-------- Given records --------

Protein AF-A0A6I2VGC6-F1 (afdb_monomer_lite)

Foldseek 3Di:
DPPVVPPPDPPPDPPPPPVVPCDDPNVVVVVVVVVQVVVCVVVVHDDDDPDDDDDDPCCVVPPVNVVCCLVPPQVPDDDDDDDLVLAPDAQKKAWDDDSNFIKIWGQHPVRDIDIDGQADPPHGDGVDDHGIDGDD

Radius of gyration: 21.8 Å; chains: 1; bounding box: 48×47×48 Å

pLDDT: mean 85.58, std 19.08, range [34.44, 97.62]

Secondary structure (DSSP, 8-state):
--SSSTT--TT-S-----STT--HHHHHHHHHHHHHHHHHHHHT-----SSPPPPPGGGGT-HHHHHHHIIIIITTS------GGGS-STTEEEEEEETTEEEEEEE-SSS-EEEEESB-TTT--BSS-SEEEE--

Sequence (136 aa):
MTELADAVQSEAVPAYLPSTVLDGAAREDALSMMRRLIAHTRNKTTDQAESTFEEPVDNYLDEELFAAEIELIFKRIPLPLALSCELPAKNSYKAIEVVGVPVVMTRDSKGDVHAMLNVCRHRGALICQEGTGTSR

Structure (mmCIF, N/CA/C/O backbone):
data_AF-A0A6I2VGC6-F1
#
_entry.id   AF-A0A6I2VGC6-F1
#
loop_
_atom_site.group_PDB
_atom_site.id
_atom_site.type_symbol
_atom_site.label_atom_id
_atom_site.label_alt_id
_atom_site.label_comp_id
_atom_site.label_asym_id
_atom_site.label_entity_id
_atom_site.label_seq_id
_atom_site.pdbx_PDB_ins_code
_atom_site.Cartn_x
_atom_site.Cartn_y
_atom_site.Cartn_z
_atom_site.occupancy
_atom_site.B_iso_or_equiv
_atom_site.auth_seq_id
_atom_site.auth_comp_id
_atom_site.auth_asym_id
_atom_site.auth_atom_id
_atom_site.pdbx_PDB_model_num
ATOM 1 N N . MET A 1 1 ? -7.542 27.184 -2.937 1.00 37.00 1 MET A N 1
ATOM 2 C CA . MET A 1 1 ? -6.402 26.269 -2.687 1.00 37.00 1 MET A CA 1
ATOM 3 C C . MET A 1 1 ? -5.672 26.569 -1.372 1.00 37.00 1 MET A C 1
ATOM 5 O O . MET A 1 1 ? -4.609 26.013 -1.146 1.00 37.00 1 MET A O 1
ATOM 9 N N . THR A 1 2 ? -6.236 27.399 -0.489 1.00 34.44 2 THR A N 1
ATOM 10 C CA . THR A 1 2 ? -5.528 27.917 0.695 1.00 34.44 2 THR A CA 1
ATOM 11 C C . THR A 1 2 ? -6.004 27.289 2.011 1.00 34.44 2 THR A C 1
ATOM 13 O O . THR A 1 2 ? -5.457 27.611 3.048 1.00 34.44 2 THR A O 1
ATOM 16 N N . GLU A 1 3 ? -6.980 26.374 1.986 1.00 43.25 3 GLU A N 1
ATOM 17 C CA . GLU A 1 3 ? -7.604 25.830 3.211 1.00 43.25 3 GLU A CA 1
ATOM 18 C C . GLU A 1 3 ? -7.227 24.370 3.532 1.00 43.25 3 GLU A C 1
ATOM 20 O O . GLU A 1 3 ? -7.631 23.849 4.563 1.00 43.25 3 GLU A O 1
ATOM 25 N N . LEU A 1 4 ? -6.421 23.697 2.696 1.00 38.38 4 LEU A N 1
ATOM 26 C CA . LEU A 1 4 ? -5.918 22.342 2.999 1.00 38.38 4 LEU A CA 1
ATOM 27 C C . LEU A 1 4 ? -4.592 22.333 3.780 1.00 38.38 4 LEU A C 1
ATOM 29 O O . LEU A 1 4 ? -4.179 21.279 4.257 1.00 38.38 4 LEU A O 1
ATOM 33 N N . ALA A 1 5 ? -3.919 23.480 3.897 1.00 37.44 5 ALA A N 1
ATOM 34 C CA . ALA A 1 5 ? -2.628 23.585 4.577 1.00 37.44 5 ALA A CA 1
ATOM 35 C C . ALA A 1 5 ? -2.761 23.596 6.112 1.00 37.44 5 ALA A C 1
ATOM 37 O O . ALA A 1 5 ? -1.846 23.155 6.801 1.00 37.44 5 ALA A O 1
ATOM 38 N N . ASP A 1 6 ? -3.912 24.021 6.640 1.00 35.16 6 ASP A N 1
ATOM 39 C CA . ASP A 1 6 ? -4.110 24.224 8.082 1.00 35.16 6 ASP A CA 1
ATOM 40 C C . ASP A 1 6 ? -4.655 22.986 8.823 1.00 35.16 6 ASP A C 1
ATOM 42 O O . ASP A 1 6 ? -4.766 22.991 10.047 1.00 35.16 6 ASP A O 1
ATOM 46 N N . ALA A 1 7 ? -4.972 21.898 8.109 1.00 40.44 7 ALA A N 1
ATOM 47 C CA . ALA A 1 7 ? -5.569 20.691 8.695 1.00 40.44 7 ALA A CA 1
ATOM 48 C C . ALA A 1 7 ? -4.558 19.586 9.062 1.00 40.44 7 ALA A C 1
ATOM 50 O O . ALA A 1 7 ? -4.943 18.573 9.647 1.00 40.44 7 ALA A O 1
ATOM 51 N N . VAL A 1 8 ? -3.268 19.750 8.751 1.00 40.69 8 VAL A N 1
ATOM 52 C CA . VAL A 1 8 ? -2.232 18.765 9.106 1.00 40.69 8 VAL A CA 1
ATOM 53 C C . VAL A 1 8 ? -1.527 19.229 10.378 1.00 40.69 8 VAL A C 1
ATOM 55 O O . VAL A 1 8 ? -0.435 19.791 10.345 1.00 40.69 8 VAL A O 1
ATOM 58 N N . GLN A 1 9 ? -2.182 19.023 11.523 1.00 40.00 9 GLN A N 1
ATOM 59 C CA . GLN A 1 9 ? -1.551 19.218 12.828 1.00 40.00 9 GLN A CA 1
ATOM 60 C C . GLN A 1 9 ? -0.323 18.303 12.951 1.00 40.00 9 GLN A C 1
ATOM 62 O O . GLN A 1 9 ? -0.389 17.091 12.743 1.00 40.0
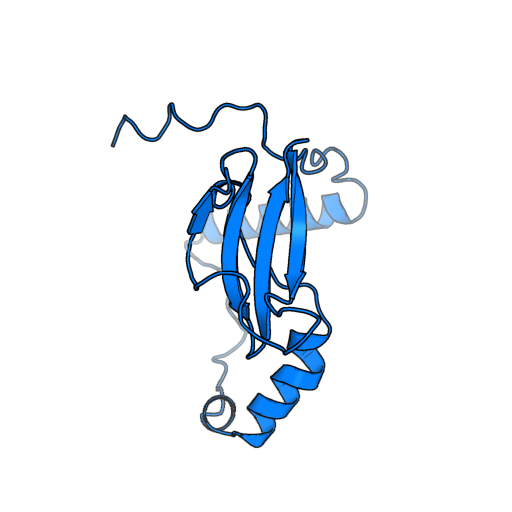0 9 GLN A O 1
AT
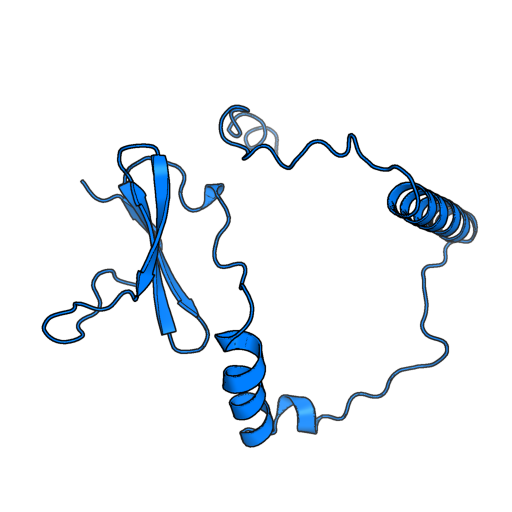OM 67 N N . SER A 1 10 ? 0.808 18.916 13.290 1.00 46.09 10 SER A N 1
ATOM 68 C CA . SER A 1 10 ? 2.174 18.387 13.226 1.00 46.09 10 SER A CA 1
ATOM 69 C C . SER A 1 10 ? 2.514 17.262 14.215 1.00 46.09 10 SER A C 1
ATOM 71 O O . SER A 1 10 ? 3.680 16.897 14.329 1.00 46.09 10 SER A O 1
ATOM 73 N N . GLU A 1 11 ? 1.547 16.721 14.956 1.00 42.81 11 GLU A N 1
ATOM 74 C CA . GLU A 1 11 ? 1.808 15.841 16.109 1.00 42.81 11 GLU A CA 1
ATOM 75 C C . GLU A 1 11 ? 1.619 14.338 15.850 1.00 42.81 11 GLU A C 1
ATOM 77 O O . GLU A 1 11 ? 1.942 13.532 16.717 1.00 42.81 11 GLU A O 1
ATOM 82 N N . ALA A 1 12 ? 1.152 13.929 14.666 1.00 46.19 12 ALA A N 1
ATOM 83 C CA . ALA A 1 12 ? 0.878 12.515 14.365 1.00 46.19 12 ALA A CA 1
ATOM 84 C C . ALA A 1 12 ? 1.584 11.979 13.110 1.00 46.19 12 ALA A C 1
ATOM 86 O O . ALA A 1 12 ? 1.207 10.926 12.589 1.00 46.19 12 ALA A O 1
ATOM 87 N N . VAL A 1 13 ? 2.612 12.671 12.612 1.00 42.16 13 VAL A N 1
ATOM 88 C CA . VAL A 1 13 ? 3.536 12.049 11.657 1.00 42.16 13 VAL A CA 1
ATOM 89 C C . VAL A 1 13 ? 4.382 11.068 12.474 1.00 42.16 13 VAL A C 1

--------

Work task:
What is needed is a verbatim copy of every line in the records above from the one containing "ATOM 69 C C" down to the one containing "ATOM 86 O O", both included, and nothing more.

Result below:
ATOM 69 C C . SER A 1 10 ? 2.514 17.262 14.215 1.00 46.09 10 SER A C 1
ATOM 71 O O . SER A 1 10 ? 3.680 16.897 14.329 1.00 46.09 10 SER A O 1
ATOM 73 N N . GLU A 1 11 ? 1.547 16.721 14.956 1.00 42.81 11 GLU A N 1
ATOM 74 C CA . GLU A 1 11 ? 1.808 15.841 16.109 1.00 42.81 11 GLU A CA 1
ATOM 75 C C . GLU A 1 11 ? 1.619 14.338 15.850 1.00 42.81 11 GLU A C 1
ATOM 77 O O . GLU A 1 11 ? 1.942 13.532 16.717 1.00 42.81 11 GLU A O 1
ATOM 82 N N . ALA A 1 12 ? 1.152 13.929 14.666 1.00 46.19 12 ALA A N 1
ATOM 83 C CA . ALA A 1 12 ? 0.878 12.515 14.365 1.00 46.19 12 ALA A CA 1
ATOM 84 C C . ALA A 1 12 ? 1.584 11.979 13.110 1.00 46.19 12 ALA A C 1
ATOM 86 O O . ALA A 1 12 ? 1.207 10.926 12.589 1.00 46.19 12 ALA A O 1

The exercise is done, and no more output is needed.